Hermite’s Identity

Section 3.2 Hermite’s Identity

Theorem 3.2.1. Hermite’s Identity.

For any real \(x\) and positive integer \(n\text{,}\)

\begin{equation} \sum_{0 \leq k \leq n-1} \left\lfloor x + \frac{k}{n} \right\rfloor = \lfloor n x \rfloor\tag{3.2.1} \end{equation}

Example 3.2.2.

If \(n=1\) the statement says:

\begin{equation*} \sum_{k=0} \left\lfloor x + \frac{k}{1} \right\rfloor = \lfloor x + 0 \rfloor = \lfloor 1 x \rfloor\text{.} \end{equation*}

If \(n=2\) the sum is:

\begin{equation*} \sum_{0 \leq k \leq 1} \left\lfloor x + \frac{k}{n} \right\rfloor = \lfloor x \rfloor + \left\lfloor x + \frac{1}{2} \right\rfloor\text{.} \end{equation*}

Say \(\lfloor x \rfloor = m\text{.}\) If \(m \leq x \lt m + \frac{1}{2}\) then

\begin{equation*} \lfloor x \rfloor + \left\lfloor x + \frac{1}{2} \right\rfloor = m + m = 2m \end{equation*}

and

\begin{equation*} \lfloor 2x \rfloor = 2m \end{equation*}

because \(2m \leq 2x \lt 2m+1\text{.}\) Otherwise if \(m + \frac{1}{2} \leq x \lt m+1\) then

\begin{equation*} \lfloor x \rfloor + \left\lfloor x + \frac{1}{2} \right\rfloor = m + (m+1) = 2m+1 = \lfloor 2x \rfloor \end{equation*}

because \(2m+1 \leq 2x \lt 2m+2\text{.}\)

The textbook gives several generalizations of this theorem, for example summing \(0 \leq k \leq m-1\) where \(m\) can be a different integer than \(n\text{.}\) For class we’ll just give a direct proof of Hermite’s identity rather than one of the generalizations.

Proof.

Let \(m\) be the integer such that

\begin{equation*} \frac{m}{n} \leq x \lt \frac{m+1}{n} \text{,} \end{equation*}

in other words \(m = \lfloor n x \rfloor\text{.}\) Write \(m = q n + r\) where \(0 \leq r \lt n\text{.}\) Observe that \(q + \frac{r}{n} \leq x \lt q + \frac{r+1}{n}\text{.}\) In particular \(\lfloor x \rfloor = q\text{.}\)

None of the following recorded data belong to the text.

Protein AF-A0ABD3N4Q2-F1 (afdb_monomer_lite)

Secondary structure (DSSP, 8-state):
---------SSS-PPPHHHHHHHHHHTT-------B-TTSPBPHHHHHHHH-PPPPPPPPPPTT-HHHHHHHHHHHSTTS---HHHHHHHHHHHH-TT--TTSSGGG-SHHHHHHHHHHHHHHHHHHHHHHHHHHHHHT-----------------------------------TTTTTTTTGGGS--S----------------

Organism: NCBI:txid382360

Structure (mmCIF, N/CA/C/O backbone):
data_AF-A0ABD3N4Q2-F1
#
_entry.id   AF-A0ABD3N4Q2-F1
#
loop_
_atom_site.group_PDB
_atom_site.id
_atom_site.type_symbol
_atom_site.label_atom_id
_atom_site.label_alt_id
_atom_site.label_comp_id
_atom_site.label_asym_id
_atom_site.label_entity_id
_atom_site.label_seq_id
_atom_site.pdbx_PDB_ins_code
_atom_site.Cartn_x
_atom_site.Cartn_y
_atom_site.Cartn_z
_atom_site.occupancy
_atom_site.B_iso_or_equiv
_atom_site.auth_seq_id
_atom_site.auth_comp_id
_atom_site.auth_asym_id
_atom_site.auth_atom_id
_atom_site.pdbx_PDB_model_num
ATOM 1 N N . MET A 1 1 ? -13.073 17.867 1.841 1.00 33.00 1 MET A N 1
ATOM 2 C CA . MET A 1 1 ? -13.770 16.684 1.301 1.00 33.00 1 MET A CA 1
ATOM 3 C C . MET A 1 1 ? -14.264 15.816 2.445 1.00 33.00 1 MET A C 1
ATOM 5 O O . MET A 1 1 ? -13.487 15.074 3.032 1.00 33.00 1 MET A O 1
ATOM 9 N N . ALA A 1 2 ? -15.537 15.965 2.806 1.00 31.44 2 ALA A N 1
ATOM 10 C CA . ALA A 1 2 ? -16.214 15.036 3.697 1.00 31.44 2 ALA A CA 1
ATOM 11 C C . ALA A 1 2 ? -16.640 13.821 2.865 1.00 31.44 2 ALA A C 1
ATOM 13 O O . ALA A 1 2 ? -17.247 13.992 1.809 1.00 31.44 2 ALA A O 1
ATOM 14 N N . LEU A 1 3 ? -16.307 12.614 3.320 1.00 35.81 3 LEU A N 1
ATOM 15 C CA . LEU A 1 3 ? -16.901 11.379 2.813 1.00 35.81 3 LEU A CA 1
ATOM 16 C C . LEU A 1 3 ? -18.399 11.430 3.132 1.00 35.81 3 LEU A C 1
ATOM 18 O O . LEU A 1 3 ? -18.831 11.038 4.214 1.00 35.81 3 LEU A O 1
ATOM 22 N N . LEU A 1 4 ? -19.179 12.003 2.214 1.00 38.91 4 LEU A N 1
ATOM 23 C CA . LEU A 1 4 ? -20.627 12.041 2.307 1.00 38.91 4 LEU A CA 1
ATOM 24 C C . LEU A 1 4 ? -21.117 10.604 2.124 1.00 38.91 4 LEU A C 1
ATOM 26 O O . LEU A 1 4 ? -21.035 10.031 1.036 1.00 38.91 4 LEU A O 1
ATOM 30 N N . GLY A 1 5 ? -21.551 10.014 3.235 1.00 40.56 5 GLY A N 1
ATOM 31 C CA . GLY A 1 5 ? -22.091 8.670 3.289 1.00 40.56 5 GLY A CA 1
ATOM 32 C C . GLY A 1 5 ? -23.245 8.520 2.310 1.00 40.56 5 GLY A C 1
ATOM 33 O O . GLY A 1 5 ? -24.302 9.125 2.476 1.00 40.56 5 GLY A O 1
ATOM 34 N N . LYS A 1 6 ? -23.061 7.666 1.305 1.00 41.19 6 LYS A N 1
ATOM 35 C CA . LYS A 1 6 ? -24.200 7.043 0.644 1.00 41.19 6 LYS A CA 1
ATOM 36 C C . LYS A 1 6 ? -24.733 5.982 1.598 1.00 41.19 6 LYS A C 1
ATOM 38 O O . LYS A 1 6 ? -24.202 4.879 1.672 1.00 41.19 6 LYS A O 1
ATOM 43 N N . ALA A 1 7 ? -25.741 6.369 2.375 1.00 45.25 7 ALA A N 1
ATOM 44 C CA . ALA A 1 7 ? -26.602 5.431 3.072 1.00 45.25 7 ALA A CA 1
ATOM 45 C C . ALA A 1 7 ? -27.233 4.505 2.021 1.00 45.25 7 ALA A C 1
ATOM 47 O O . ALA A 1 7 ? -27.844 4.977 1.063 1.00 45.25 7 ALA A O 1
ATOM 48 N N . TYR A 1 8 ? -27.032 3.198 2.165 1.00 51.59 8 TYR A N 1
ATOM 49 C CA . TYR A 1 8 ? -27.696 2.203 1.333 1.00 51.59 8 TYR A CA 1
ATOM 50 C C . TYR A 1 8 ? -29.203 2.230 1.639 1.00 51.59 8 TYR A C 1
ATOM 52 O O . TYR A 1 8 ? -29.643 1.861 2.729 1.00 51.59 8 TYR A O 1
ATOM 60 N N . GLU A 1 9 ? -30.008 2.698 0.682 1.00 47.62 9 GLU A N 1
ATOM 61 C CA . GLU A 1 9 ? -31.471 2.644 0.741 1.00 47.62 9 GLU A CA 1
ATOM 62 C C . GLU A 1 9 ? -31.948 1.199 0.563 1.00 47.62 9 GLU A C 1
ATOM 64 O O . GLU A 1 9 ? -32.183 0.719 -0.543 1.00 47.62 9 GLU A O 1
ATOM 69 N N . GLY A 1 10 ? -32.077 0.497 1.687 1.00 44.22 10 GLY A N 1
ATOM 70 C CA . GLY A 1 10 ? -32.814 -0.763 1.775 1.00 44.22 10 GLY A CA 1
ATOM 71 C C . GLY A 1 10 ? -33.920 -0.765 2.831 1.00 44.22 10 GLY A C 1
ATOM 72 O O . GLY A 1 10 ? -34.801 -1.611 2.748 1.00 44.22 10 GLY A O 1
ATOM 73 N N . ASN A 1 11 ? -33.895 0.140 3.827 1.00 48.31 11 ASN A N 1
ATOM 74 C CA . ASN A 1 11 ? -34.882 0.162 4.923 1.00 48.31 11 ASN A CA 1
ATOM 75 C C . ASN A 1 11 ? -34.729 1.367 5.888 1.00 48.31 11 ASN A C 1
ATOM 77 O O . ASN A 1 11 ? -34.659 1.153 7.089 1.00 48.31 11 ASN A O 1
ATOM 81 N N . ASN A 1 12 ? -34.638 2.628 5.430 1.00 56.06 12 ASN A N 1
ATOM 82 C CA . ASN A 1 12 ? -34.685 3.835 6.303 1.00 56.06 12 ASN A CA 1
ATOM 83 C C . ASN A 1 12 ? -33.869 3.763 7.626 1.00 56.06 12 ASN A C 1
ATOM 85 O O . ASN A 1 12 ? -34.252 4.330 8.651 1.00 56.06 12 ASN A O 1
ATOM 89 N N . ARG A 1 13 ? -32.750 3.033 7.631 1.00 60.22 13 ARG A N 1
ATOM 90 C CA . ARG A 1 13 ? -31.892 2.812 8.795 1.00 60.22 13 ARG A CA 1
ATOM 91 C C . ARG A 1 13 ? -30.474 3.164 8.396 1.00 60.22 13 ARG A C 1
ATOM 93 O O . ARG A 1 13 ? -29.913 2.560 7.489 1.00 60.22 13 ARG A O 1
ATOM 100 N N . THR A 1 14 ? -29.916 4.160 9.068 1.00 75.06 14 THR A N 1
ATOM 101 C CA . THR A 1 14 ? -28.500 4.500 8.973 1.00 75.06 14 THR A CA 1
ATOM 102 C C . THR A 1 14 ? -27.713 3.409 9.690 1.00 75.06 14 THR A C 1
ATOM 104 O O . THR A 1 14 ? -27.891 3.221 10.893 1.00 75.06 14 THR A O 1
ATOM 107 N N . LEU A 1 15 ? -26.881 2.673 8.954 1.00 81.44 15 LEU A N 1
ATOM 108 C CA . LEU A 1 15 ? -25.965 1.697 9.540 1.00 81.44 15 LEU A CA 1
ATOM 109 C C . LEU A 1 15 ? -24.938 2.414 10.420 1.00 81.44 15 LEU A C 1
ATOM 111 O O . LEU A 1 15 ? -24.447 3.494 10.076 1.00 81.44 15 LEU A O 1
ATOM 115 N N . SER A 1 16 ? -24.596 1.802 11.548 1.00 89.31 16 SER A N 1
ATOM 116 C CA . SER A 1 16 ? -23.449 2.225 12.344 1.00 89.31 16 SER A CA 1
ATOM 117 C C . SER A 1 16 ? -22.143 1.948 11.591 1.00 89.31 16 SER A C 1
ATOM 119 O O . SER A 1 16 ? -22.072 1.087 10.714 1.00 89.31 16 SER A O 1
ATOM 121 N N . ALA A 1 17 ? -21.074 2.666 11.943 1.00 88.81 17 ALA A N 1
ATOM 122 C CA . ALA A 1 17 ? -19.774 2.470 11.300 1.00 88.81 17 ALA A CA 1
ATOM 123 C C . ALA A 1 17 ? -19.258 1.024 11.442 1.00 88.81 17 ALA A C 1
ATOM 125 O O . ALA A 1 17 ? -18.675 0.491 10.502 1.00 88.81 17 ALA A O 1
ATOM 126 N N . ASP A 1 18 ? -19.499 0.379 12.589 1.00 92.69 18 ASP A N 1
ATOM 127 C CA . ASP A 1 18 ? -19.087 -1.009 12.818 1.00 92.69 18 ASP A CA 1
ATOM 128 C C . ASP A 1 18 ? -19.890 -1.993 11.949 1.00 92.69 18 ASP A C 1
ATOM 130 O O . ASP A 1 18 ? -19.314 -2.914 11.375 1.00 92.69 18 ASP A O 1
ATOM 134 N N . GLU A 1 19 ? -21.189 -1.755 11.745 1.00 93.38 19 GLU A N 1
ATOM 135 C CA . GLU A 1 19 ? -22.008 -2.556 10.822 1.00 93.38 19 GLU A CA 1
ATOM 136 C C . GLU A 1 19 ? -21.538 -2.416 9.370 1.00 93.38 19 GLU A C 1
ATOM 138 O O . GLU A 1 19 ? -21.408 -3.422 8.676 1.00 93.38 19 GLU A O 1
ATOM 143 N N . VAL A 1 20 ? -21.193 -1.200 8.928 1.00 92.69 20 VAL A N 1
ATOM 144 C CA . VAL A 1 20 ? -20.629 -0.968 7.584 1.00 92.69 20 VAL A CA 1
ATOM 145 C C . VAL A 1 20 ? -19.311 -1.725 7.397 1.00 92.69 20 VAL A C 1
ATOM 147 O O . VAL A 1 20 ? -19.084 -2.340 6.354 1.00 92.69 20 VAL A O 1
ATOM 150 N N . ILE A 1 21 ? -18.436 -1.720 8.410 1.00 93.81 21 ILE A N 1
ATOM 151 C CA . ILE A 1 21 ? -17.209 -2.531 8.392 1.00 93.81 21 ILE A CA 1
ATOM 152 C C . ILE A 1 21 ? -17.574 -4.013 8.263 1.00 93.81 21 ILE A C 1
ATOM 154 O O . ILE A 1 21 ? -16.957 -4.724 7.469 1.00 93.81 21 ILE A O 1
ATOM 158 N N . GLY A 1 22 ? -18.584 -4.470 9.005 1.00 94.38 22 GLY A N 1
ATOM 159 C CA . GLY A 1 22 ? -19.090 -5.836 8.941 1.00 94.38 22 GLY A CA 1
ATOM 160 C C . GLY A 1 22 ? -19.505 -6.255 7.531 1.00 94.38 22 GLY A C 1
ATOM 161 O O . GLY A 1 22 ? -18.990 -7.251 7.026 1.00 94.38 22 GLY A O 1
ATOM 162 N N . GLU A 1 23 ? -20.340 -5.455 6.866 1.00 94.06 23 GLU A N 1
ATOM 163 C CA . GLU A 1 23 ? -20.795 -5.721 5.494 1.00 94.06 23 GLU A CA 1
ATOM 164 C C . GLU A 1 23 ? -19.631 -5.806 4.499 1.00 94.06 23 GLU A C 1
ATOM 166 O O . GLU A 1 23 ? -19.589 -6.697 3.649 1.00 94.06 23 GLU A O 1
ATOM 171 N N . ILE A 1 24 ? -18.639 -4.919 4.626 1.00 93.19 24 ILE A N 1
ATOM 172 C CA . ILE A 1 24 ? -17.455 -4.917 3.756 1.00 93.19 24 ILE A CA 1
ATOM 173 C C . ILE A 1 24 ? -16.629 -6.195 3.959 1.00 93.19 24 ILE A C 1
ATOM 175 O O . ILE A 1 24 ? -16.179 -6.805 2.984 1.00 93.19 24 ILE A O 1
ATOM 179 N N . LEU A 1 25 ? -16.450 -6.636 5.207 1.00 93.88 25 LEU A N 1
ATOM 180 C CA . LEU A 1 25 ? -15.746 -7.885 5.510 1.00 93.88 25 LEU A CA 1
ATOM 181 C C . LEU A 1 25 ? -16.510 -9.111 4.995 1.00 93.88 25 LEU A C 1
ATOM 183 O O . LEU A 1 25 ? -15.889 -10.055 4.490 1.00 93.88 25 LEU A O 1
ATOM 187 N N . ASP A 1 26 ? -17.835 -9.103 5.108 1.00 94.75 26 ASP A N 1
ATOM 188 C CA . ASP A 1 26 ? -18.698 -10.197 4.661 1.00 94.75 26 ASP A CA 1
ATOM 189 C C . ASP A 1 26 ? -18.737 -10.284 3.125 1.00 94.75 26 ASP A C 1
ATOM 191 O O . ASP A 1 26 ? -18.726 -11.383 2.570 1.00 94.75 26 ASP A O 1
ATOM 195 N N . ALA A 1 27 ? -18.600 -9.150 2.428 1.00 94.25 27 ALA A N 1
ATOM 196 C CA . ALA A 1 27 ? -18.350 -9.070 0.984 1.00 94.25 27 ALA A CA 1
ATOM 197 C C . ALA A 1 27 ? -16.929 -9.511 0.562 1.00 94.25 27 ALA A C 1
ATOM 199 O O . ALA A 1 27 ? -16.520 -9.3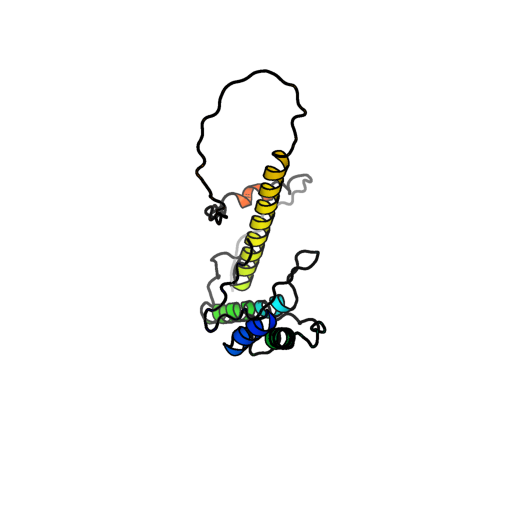19 -0.582 1.00 94.25 27 ALA A O 1
ATOM 200 N N . ASN A 1 28 ? -16.164 -10.114 1.475 1.00 92.06 28 ASN A N 1
ATOM 201 C CA . ASN A 1 28 ? -14.805 -10.610 1.272 1.00 92.06 28 ASN A CA 1
ATOM 202 C C . ASN A 1 28 ? -13.745 -9.528 0.990 1.00 92.06 28 ASN A C 1
ATOM 204 O O . ASN A 1 28 ? -12.621 -9.858 0.604 1.00 92.06 28 ASN A O 1
ATOM 208 N N . ASN A 1 29 ? -14.059 -8.260 1.250 1.00 92.69 29 ASN A N 1
ATOM 209 C CA . ASN A 1 29 ? -13.091 -7.174 1.166 1.00 92.69 29 ASN A CA 1
ATOM 210 C C . ASN A 1 29 ? -12.273 -7.063 2.461 1.00 92.69 29 ASN A C 1
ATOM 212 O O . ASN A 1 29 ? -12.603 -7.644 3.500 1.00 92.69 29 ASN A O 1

For \(0 \leq k \leq n - r - 1\) we have

\begin{align*} q \amp \leq x \\ \amp \leq x + \frac{k}{n} \\ \amp \lt \frac{m+1}{n} + \frac{k}{n} \\ \amp \leq \frac{q n + r + 1 + (n-r-1)}{n} \\ \amp = q + 1 \text{.} \end{align*}

That is,

\begin{equation*} q \leq x + \frac{k}{n} \lt q+1 \text{.} \end{equation*}

Then \(\left\lfloor x + \frac{k}{n} \right\rfloor = q \text{.}\)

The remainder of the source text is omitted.